Epigrafi yang pekerjaannya menyelidiki lebih dalam mengenai dokumen-dokumen ini, terutama meliputi penyelidikan jenis-jenis tulisan, yang telah dipakai di Indonesia. Bentuk-bentuk huruf pada umumnya telah terkenal untuk seluruh perkembangannya, tetapi kamu harus ingat, bahwa pertulisan itu sebagian besar tua sekali. Yang tertua ditulisnya kira-kira 15 abad yang lalu. Hampir selalu tulisannya rusak karena akibat iklim. Seringkali tulisan-tulisan itu menjadi hampir tak terbaca lagi, kadang-kadang kami hanya mempunya pecahan-pecahan kecil prasasti itu. Apabila huruf-huruf tulisan itu rusak, maka kami harus faham betul dalam bentuk-bentuk huruf yang dipakai dalam sesuatu abad dan dalam sesuatu daerah di Indonesia, untuk dapat mengenal perkataan-perkataan. Selain daripada itu ahli epigrafi mempergunakan masih pelbagai syarat-syarat. Kebanyakan pertulisan itu dipahatkan di atas batu besar. Maka kami dapat membuat cetakan kertas yang seksama dari batu-batu itu. Semacam kertas lunak sekali dibasahkan dan ditekankan dengan sikat atau lain alat ke dalam bagian-bagian batu yang bersurat, sedemikian rupa sehingga kertas masuk ke dalam semua lubang-lubang kecil di batu. Kami menunggu sampai kertas menjadi kering dan setelah itu mengangkatnya dari bagian batu yang bersurat itu; dengan demikian kami mempunyai sebuah cetakan kertas yang seksama dari batu itu. Kadang-kadang lapisan kertas yang teratas sebelum menjadi kering dihitamkan sehingga huruf-huruf jadi kelihatan putih. Manfaatnya yang besar cetakan kertas ini ialah bahwa cetakan itu lebih mudah diselidiki. Kami tidak terikat pada tempat dan penaruhan batu, yang seringkali kurang baik karena kurang terang, tetapi kami dapat menyelidiki pertulisan di tempat manasuka. Dalam pada itu kami dapat menaruh cetakan di tempat yang tepat sekali terangnya, memeriksa huruf-hurufnya dengan seksama dengan kaca pembesar, sedangkan selain daripada itu manfaatnya ialah bahwa sejumlah besar pertulisan terkumpul, sehingga kami dapat membandingkan tulisannya. Lebih-lebih pada pertulisan yang telah usang atau rusak,
20. Prasasti Tahun 1351 M., Singosari.

perincian-perincian yang terkecil adalah penting sekali. Untuk pengertian kami dalam sejarah pembacaan kami sesuatu angka sebagai 8 atau 9 dapat merupakan satu perbedaan yang besar sekali.

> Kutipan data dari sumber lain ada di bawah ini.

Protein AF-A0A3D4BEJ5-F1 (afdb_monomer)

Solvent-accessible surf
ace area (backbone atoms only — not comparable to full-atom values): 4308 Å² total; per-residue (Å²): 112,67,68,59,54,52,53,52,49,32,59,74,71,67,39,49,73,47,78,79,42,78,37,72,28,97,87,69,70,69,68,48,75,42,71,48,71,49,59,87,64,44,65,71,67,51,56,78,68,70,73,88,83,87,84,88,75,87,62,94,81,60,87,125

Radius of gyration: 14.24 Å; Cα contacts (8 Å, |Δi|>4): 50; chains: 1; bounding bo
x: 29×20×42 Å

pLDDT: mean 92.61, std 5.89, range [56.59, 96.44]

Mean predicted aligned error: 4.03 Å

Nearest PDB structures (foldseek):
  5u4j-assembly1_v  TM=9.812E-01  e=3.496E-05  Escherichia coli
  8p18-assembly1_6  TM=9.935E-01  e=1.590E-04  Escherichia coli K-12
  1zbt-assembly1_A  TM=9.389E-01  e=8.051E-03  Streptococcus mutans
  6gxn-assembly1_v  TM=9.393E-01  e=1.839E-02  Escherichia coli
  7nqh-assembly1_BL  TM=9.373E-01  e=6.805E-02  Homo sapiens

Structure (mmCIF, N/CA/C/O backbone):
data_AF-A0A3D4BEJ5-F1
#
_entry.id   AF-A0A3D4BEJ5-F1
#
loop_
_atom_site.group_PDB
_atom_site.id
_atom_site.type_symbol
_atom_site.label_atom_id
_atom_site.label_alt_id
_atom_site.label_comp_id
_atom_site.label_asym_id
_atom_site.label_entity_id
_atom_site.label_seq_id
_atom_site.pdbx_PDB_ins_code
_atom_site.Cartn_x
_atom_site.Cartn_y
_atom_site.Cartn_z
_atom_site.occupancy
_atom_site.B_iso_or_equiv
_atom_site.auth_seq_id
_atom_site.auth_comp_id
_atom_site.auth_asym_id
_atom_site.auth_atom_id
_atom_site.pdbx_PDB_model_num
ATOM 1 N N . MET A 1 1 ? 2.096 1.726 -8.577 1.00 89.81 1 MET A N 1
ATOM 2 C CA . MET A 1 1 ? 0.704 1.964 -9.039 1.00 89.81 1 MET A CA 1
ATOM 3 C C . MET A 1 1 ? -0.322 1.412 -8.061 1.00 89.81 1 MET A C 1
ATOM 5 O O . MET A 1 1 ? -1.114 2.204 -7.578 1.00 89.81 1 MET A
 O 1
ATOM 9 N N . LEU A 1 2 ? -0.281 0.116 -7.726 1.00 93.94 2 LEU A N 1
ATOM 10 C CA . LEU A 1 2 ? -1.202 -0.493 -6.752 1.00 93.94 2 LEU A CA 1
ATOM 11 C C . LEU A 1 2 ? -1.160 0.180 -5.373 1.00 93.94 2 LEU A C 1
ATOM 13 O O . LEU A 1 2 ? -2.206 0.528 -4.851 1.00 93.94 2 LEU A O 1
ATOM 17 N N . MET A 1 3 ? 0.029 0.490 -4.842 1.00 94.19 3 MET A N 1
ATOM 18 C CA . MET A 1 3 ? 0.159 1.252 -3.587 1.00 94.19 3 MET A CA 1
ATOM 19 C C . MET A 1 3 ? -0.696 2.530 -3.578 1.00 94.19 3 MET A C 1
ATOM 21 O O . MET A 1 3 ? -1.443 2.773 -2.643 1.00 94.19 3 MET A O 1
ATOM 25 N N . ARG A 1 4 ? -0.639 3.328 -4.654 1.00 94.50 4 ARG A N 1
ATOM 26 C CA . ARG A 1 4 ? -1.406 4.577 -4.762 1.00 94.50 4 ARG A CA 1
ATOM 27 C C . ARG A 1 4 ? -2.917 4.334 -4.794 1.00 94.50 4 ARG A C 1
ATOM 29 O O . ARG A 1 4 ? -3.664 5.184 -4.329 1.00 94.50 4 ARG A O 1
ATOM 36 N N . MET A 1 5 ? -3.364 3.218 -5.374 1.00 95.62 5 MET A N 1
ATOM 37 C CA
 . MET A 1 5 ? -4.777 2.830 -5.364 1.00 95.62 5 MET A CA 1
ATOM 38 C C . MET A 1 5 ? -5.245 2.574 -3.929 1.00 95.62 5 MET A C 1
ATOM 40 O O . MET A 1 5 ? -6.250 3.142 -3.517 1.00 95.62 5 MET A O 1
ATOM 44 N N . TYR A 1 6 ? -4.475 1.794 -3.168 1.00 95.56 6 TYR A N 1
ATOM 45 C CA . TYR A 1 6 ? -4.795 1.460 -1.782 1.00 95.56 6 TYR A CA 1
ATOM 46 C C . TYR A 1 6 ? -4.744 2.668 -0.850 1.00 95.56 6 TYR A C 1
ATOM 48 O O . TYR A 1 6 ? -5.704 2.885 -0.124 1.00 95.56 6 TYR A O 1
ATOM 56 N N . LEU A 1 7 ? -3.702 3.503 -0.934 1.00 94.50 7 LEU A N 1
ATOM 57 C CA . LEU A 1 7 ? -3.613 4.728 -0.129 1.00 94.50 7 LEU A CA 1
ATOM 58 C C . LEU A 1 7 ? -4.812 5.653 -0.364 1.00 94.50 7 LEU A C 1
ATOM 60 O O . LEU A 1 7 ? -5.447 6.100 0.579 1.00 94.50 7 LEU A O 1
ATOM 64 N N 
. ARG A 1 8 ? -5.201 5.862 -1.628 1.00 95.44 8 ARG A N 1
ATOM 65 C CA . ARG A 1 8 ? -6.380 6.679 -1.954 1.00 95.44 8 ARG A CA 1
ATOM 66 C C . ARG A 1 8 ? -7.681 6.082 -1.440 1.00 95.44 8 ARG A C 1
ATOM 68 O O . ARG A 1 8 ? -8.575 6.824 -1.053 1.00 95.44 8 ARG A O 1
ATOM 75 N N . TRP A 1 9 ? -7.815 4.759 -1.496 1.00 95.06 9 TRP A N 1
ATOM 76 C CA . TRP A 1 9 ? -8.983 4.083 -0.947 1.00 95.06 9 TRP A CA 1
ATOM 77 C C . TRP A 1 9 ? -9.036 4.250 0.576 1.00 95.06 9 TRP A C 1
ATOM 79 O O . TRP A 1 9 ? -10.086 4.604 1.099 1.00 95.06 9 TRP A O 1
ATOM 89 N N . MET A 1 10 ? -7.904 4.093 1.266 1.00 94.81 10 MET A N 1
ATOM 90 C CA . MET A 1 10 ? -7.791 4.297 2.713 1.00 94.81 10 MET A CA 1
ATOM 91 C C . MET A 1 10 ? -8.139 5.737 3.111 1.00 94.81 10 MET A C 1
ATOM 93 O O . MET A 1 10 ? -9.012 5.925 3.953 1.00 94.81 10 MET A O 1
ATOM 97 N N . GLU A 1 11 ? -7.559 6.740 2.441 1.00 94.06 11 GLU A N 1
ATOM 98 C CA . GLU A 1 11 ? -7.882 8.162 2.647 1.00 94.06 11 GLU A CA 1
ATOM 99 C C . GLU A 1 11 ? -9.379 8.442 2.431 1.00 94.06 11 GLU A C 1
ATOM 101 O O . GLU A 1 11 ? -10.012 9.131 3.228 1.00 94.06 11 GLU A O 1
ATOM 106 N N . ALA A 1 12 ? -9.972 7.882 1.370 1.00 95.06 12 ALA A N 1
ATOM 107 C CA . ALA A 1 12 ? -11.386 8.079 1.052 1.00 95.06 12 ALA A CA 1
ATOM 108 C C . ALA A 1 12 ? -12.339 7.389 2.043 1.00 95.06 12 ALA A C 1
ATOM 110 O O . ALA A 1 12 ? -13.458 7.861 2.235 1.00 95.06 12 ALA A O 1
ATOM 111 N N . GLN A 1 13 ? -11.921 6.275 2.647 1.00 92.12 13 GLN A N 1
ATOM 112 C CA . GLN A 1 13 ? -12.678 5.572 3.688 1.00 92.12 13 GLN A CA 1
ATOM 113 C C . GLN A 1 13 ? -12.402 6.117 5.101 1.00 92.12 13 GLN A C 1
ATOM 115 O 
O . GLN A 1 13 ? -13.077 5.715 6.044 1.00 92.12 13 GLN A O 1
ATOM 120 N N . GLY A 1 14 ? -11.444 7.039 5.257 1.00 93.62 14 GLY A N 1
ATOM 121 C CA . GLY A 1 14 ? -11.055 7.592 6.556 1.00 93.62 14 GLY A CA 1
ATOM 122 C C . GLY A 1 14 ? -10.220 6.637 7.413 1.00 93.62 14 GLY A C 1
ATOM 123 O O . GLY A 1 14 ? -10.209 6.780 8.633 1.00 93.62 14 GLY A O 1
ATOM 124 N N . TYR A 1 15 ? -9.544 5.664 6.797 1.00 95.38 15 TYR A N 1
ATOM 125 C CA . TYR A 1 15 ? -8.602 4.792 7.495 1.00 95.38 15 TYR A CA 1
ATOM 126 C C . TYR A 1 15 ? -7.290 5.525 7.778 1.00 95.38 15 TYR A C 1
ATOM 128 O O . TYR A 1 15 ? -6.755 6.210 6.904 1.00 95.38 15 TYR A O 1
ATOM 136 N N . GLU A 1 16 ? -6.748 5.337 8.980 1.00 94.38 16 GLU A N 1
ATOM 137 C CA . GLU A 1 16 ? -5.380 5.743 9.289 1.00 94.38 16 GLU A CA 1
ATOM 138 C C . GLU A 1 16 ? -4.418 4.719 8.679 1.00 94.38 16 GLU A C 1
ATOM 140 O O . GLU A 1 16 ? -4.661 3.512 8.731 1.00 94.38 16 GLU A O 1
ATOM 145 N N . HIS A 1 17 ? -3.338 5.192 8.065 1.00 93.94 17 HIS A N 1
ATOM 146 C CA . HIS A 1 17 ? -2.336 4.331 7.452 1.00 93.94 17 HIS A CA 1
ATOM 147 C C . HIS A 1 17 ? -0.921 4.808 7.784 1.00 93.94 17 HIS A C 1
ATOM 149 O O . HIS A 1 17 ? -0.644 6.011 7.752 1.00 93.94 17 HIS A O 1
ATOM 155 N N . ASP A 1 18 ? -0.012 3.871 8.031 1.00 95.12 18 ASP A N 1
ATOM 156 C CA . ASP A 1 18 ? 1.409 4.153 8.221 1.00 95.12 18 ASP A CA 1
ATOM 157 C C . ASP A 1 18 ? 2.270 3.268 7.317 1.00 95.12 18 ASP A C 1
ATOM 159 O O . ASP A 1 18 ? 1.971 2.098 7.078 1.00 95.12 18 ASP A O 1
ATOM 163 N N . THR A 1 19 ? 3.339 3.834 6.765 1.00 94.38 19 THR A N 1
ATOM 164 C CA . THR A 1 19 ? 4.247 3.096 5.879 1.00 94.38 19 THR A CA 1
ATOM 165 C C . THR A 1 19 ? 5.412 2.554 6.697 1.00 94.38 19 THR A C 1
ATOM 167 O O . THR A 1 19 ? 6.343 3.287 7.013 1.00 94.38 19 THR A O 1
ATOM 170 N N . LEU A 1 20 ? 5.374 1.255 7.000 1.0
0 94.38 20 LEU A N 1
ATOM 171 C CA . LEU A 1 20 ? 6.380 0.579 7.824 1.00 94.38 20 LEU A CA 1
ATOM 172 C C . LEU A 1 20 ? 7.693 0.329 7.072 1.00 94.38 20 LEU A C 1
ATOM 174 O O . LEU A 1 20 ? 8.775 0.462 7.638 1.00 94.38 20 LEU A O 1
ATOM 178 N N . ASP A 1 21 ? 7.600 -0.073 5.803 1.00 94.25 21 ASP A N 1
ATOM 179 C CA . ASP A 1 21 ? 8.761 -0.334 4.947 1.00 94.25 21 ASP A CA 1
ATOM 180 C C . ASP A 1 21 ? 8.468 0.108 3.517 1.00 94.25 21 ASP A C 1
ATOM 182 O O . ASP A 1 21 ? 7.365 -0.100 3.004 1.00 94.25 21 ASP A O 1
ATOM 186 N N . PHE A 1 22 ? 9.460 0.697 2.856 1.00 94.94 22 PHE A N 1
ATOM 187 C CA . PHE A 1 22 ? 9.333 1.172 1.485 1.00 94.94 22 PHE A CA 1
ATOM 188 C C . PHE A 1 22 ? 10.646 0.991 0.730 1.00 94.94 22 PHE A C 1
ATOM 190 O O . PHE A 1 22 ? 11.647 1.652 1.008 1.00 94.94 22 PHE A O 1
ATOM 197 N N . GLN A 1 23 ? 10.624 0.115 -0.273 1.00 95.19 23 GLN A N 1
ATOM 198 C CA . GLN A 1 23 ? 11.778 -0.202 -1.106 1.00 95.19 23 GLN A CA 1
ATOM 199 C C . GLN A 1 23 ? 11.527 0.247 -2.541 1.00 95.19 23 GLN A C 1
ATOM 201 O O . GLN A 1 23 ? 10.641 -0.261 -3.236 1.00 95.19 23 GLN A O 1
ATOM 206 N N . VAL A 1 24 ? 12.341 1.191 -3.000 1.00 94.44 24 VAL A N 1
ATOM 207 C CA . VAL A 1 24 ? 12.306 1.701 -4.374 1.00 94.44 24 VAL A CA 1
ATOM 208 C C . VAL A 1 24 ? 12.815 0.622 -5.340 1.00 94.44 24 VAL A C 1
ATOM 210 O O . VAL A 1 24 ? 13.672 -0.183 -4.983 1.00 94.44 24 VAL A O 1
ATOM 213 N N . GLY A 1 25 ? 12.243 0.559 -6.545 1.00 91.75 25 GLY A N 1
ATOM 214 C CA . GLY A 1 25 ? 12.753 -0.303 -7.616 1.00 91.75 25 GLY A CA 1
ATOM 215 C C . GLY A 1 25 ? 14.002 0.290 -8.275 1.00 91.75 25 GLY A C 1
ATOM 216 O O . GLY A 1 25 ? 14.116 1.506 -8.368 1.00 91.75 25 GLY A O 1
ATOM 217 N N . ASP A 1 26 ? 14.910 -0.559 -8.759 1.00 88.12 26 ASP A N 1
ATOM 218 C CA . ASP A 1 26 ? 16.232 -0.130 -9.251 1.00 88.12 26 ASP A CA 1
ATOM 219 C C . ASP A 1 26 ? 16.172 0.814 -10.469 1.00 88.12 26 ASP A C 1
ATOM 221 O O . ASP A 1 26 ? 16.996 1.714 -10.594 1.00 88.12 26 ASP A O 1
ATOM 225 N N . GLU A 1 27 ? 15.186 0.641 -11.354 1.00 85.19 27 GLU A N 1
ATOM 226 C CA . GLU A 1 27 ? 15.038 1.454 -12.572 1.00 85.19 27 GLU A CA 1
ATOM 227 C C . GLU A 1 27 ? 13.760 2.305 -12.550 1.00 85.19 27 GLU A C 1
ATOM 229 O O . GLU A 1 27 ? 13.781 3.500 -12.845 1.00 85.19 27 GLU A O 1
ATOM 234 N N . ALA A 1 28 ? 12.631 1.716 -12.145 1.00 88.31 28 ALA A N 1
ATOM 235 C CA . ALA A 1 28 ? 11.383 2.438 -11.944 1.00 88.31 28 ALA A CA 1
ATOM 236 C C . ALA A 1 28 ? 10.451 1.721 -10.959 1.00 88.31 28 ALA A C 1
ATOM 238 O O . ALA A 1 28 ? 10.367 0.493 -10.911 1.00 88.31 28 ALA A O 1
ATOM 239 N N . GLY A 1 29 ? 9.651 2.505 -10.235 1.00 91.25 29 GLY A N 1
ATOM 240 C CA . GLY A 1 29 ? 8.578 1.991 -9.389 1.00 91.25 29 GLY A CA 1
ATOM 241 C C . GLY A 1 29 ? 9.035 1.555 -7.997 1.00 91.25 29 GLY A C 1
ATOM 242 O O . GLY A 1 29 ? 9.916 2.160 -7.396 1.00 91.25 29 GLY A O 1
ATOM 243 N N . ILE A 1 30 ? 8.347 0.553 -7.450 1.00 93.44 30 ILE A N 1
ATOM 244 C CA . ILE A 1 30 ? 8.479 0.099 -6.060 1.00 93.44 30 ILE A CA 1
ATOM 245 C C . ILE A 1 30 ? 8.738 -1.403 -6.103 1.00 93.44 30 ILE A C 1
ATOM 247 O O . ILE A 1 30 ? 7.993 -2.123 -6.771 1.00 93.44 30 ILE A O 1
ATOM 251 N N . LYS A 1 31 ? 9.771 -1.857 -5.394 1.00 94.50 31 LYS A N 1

Di samping itu foto pertulisan juga penting, tetapi kurang baiknya ialah karena huruf-hurufnya di batu, dipotretnya dengan pencahayaan khusus. Maka sebuah foto itu selalu agak subyektif, tetapi sebaliknya manfaatnya, ialah bahwa kami dapat memegangnya lebih mudah daripada sebuah cetakan kertas yang sangat besar.

Dengan syarat-syarat ini kami membuat transcriptie (salinan huruf) yang menerakan seseksama mungkin dalam tulisan biasa, apa yang terdapat di atas batu. Ini berarti, bahwa semua yang terbaca dengan nyata, disalinkan dalam tulisan biasa. Mana yang tidak begitu pasti, diberi tanda khusus.

Dengan demikian mulailah penyelidikan babak kedua. Kini kami berusaha untuk dapat mengerti dan menafsirkan tulisan yang telah terbaca. Pertulisan itu ada yang ditulis dalam Sanskrit, ada yang dalam Melayu kuno dan dalam Sunda kuno, yang terbanyak dalam Jawa kuno.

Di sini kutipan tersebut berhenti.